▽

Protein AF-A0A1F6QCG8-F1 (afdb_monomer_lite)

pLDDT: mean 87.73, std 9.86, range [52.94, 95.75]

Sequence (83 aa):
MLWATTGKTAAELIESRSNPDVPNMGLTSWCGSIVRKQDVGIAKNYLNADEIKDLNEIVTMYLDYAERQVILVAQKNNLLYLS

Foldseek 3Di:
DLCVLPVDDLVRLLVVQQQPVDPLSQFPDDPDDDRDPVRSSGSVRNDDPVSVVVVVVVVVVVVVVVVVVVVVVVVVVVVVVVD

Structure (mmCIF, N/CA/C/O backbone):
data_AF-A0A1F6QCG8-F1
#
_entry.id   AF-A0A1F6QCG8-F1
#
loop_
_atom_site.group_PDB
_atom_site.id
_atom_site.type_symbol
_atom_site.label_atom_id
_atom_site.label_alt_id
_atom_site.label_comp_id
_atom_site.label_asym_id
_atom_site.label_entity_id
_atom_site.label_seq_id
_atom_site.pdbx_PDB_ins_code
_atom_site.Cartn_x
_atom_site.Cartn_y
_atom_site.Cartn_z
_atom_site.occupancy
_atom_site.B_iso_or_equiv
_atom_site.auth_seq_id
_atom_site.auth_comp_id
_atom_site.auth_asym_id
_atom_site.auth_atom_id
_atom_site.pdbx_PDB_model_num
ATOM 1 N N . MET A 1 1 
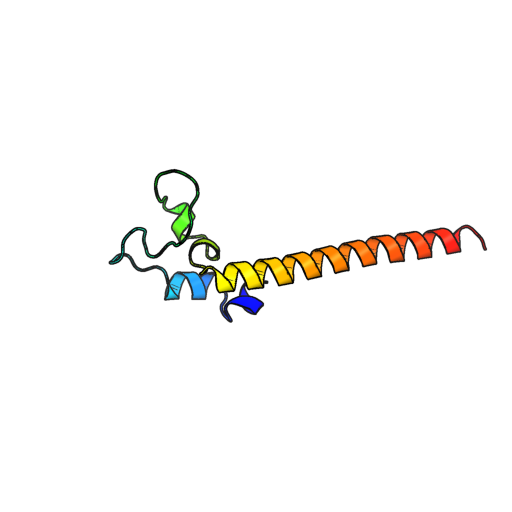? -4.124 -2.627 7.275 1.00 83.62 1 MET A N 1
ATOM 2 C CA . MET A 1 1 ? -4.588 -1.947 6.048 1.00 83.62 1 MET A CA 1
ATOM 3 C C . MET A 1 1 ? -4.081 -2.647 4.796 1.00 83.62 1 MET A C 1
ATOM 5 O O . MET A 1 1 ? -4.909 -3.142 4.060 1.00 83.62 1 MET A O 1
ATOM 9 N N . LEU A 1 2 ? -2.761 -2.791 4.600 1.00 89.06 2 LEU A N 1
ATOM 10 C CA . LEU A 1 2 ? -2.188 -3.431 3.400 1.00 89.06 2 LEU A CA 1
ATOM 11 C C . LEU A 1 2 ? -2.773 -4.820 3.083 1.00 89.06 2 LEU A C 1
ATOM 13 O O . LEU A 1 2 ? -3.156 -5.075 1.954 1.00 89.06 2 LEU A O 1
ATOM 17 N N . TRP A 1 3 ? -2.904 -5.698 4.083 1.00 91.12 3 TRP A N 1
ATOM 18 C CA . TRP A 1 3 ? -3.524 -7.014 3.878 1.00 91.12 3 TRP A CA 1
ATOM 19 C C . TRP A 1 3 ? -4.985 -6.917 3.420 1.00 91.12 3 TRP A C 1
ATOM 21 O O . TRP A 1 3 ? -5.433 -7.714 2.608 1.00 91.12 3 TRP A O 1
ATOM 31 N N . ALA A 1 4 ? -5.734 -5.936 3.930 1.00 89.81 4 ALA A N 1
ATOM 32 C CA . ALA A 1 4 ? -7.135 -5.752 3.567 1.00 89.81 4 ALA A CA 1
ATOM 33 C C . ALA A 1 4 ? -7.302 -5.292 2.110 1.00 89.81 4 ALA A C 1
ATOM 35 O O . ALA A 1 4 ? -8.351 -5.541 1.532 1.00 89.81 4 ALA A O 1
ATOM 36 N N . THR A 1 5 ? -6.280 -4.662 1.522 1.00 91.44 5 THR A N 1
ATOM 37 C CA . THR A 1 5 ? -6.309 -4.211 0.125 1.00 91.44 5 THR A CA 1
ATOM 38 C C . THR A 1 5 ? -5.706 -5.225 -0.839 1.00 91.44 5 THR A C 1
ATOM 40 O O . THR A 1 5 ? -6.228 -5.406 -1.930 1.00 91.44 5 THR A O 1
ATOM 43 N N . THR A 1 6 ? -4.627 -5.913 -0.457 1.00 91.25 6 THR A N 1
ATOM 44 C CA . THR A 1 6 ? -3.884 -6.795 -1.379 1.00 91.25 6 THR A CA 1
ATOM 45 C C . THR A 1 6 ? -4.053 -8.286 -1.107 1.00 91.25 6 THR A C 1
ATOM 47 O O . THR A 1 6 ? -3.609 -9.106 -1.911 1.00 91.25 6 THR A O 1
ATOM 50 N N . GLY A 1 7 ? -4.622 -8.662 0.043 1.00 92.56 7 GLY A N 1
ATOM 51 C CA . GLY A 1 7 ? -4.672 -10.051 0.508 1.00 92.56 7 GLY A CA 1
ATOM 52 C C . GLY A 1 7 ? -3.299 -10.660 0.814 1.00 92.56 7 GLY A C 1
ATOM 53 O O . GLY A 1 7 ? -3.190 -11.879 0.906 1.00 92.56 7 GLY A O 1
ATOM 54 N N . LYS A 1 8 ? -2.250 -9.833 0.924 1.00 93.62 8 LYS A N 1
ATOM 55 C CA . LYS A 1 8 ? -0.860 -10.255 1.130 1.00 93.62 8 LYS A CA 1
ATOM 56 C C . LYS A 1 8 ? -0.201 -9.459 2.246 1.00 93.62 8 LYS A C 1
ATOM 58 O O . LYS A 1 8 ? -0.500 -8.281 2.475 1.00 93.62 8 LYS A O 1
ATOM 63 N N . THR A 1 9 ? 0.750 -10.080 2.937 1.00 94.44 9 THR A N 1
ATOM 64 C CA . THR A 1 9 ? 1.673 -9.350 3.807 1.00 94.44 9 THR A CA 1
ATOM 65 C C . THR A 1 9 ? 2.588 -8.467 2.962 1.00 94.44 9 THR A C 1
ATOM 67 O O . THR A 1 9 ? 2.742 -8.656 1.756 1.00 94.44 9 THR A O 1
ATOM 70 N N . ALA A 1 10 ? 3.247 -7.497 3.600 1.00 92.44 10 ALA A N 1
ATOM 71 C CA . ALA A 1 10 ? 4.234 -6.667 2.916 1.00 92.44 10 ALA A CA 1
ATOM 72 C C . ALA A 1 10 ? 5.347 -7.510 2.266 1.00 92.44 10 ALA A C 1
ATOM 74 O O . ALA A 1 10 ? 5.751 -7.215 1.146 1.00 92.44 10 ALA A O 1
ATOM 75 N N . ALA A 1 11 ? 5.798 -8.570 2.945 1.00 93.38 11 ALA A N 1
ATOM 76 C CA . ALA A 1 11 ? 6.841 -9.460 2.445 1.00 93.38 11 ALA A CA 1
ATOM 77 C C . ALA A 1 11 ? 6.374 -10.266 1.224 1.00 93.38 11 ALA A C 1
ATOM 79 O O . ALA A 1 11 ? 7.065 -10.271 0.212 1.00 93.38 11 ALA A O 1
ATOM 80 N N . GLU A 1 12 ? 5.188 -10.878 1.283 1.00 94.62 12 GLU A N 1
ATOM 81 C CA . GLU A 1 12 ? 4.613 -11.638 0.158 1.00 94.62 12 GLU A CA 1
ATOM 82 C C . GLU A 1 12 ? 4.301 -10.742 -1.047 1.00 94.62 12 GLU A C 1
ATOM 84 O O . GLU A 1 12 ? 4.439 -11.153 -2.199 1.00 94.62 12 GLU A O 1
ATOM 89 N N . LEU A 1 13 ? 3.881 -9.496 -0.810 1.00 94.50 13 LEU A N 1
ATOM 90 C CA . LEU A 1 13 ? 3.648 -8.542 -1.890 1.00 94.50 13 LEU A CA 1
ATOM 91 C C . LEU A 1 13 ? 4.953 -8.194 -2.613 1.00 94.50 13 LEU A C 1
ATOM 93 O O . LEU A 1 13 ? 4.980 -8.206 -3.840 1.00 94.50 13 LEU A O 1
ATOM 97 N N . ILE A 1 
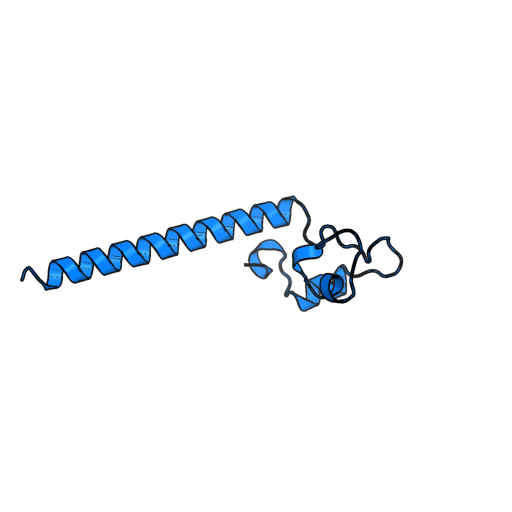14 ? 6.017 -7.909 -1.856 1.00 93.31 14 ILE A N 1
ATOM 98 C CA . ILE A 1 14 ? 7.337 -7.603 -2.418 1.00 93.31 14 ILE A CA 1
ATOM 99 C C . ILE A 1 14 ? 7.887 -8.822 -3.152 1.00 93.31 14 ILE A C 1
ATOM 101 O O . ILE A 1 14 ? 8.299 -8.684 -4.295 1.00 93.31 14 ILE A O 1
ATOM 105 N N . GLU A 1 15 ? 7.863 -10.003 -2.535 1.00 94.06 15 GLU A N 1
ATOM 106 C CA . GLU A 1 15 ? 8.357 -11.239 -3.152 1.00 94.06 15 GLU A CA 1
ATOM 107 C C . GLU A 1 15 ? 7.645 -11.523 -4.480 1.00 94.06 15 GLU A C 1
ATOM 109 O O . GLU A 1 15 ? 8.302 -11.763 -5.488 1.00 94.06 15 GLU A O 1
ATOM 114 N N . SER A 1 16 ? 6.321 -11.359 -4.518 1.00 93.12 16 SER A N 1
ATOM 115 C CA . SER A 1 16 ? 5.547 -11.657 -5.725 1.00 93.12 16 SER A CA 1
ATOM 116 C C . SER A 1 16 ? 5.604 -10.590 -6.825 1.00 93.12 16 SER A C 1
ATOM 118 O O . SER A 1 16 ? 5.252 -10.898 -7.964 1.00 93.12 16 SER A O 1
ATOM 120 N N . ARG A 1 17 ? 5.986 -9.338 -6.523 1.00 93.31 17 ARG A N 1
ATOM 121 C CA . ARG A 1 17 ? 5.986 -8.221 -7.498 1.00 93.31 17 ARG A CA 1
ATOM 122 C C . ARG A 1 17 ? 7.369 -7.657 -7.822 1.00 93.31 17 ARG A C 1
ATOM 124 O O . ARG A 1 17 ? 7.511 -6.992 -8.844 1.00 93.31 17 ARG A O 1
ATOM 131 N N . SER A 1 18 ? 8.375 -7.915 -6.992 1.00 92.19 18 SER A N 1
ATOM 132 C CA . SER A 1 18 ? 9.753 -7.489 -7.233 1.00 92.19 18 SER A CA 1
ATOM 133 C C . SER A 1 18 ? 10.355 -8.322 -8.360 1.00 92.19 18 SER A C 1
ATOM 135 O O . SER A 1 18 ? 10.685 -9.488 -8.155 1.00 92.19 18 SER A O 1
ATOM 137 N N . ASN A 1 19 ? 10.551 -7.723 -9.533 1.00 91.69 19 ASN A N 1
ATOM 138 C CA . ASN A 1 19 ? 11.123 -8.416 -10.685 1.00 91.69 19 ASN A CA 1
ATOM 139 C C . ASN A 1 19 ? 12.341 -7.655 -11.250 1.00 91.69 19 ASN A C 1
ATOM 141 O O . ASN A 1 19 ? 12.168 -6.544 -11.747 1.00 91.69 19 ASN A O 1
ATOM 145 N N . PRO A 1 20 ? 13.563 -8.224 -11.215 1.00 89.62 20 PRO A N 1
ATOM 146 C CA . PRO A 1 20 ? 14.763 -7.567 -11.738 1.00 89.62 20 PRO A CA 1
ATOM 147 C C . PRO A 1 20 ? 14.804 -7.453 -13.268 1.00 89.62 20 PRO A C 1
ATOM 149 O O . PRO A 1 20 ? 15.554 -6.627 -13.785 1.00 89.62 20 PRO A O 1
ATOM 152 N N . ASP A 1 21 ? 14.007 -8.244 -13.988 1.00 92.50 21 ASP A N 1
ATOM 153 C CA . ASP A 1 21 ? 13.981 -8.256 -15.454 1.00 92.50 21 ASP A CA 1
ATOM 154 C C . ASP A 1 21 ? 13.136 -7.117 -16.044 1.00 92.50 21 ASP A C 1
ATOM 156 O O . ASP A 1 21 ? 13.186 -6.860 -17.249 1.00 92.50 21 ASP A O 1
ATOM 160 N N . VAL A 1 22 ? 12.353 -6.416 -15.215 1.00 89.75 22 VAL A N 1
ATOM 161 C CA . VAL A 1 22 ? 11.528 -5.282 -15.650 1.00 89.75 22 VAL A CA 1
ATOM 162 C C . VAL A 1 22 ? 12.131 -3.948 -15.197 1.00 89.75 22 VAL A C 1
ATOM 164 O O . VAL A 1 22 ? 12.820 -3.882 -14.172 1.00 89.75 22 VAL A O 1
ATOM 167 N N . PRO A 1 23 ? 11.859 -2.843 -15.920 1.00 87.06 23 PRO A N 1
ATOM 168 C CA . PRO A 1 23 ? 12.306 -1.521 -15.505 1.00 87.06 23 PRO A CA 1
ATOM 169 C C . PRO A 1 23 ? 11.891 -1.207 -14.065 1.00 87.06 23 PRO A C 1
ATOM 171 O O . PRO A 1 23 ? 10.784 -1.537 -13.635 1.00 87.06 23 PRO A O 1
ATOM 174 N N . ASN A 1 24 ? 12.774 -0.536 -13.325 1.00 88.75 24 ASN A N 1
ATOM 175 C CA . ASN A 1 24 ? 12.506 -0.082 -11.958 1.00 88.75 24 ASN A CA 1
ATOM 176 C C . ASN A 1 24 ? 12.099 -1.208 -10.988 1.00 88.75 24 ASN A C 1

△

REQUIRED ACTION: Print the line with "ATOM 169 C C" and every line after it in the entries above, exactly as written. Leave out all other lines.

PROBLEM SOLUTION:
ATOM 169 C C . PRO A 1 23 ? 11.891 -1.207 -14.065 1.00 87.06 23 PRO A C 1
ATOM 171 O O . PRO A 1 23 ? 10.784 -1.537 -13.635 1.00 87.06 23 PRO A O 1
ATOM 174 N N . ASN A 1 24 ? 12.774 -0.536 -13.325 1.00 88.75 24 ASN A N 1
ATOM 175 C CA . ASN A 1 24 ? 12.506 -0.082 -11.958 1.00 88.75 24 ASN A CA 1
ATOM 176 C C . ASN A 1 24 ? 12.099 -1.208 -10.988 1.00 88.75 24 ASN A C 1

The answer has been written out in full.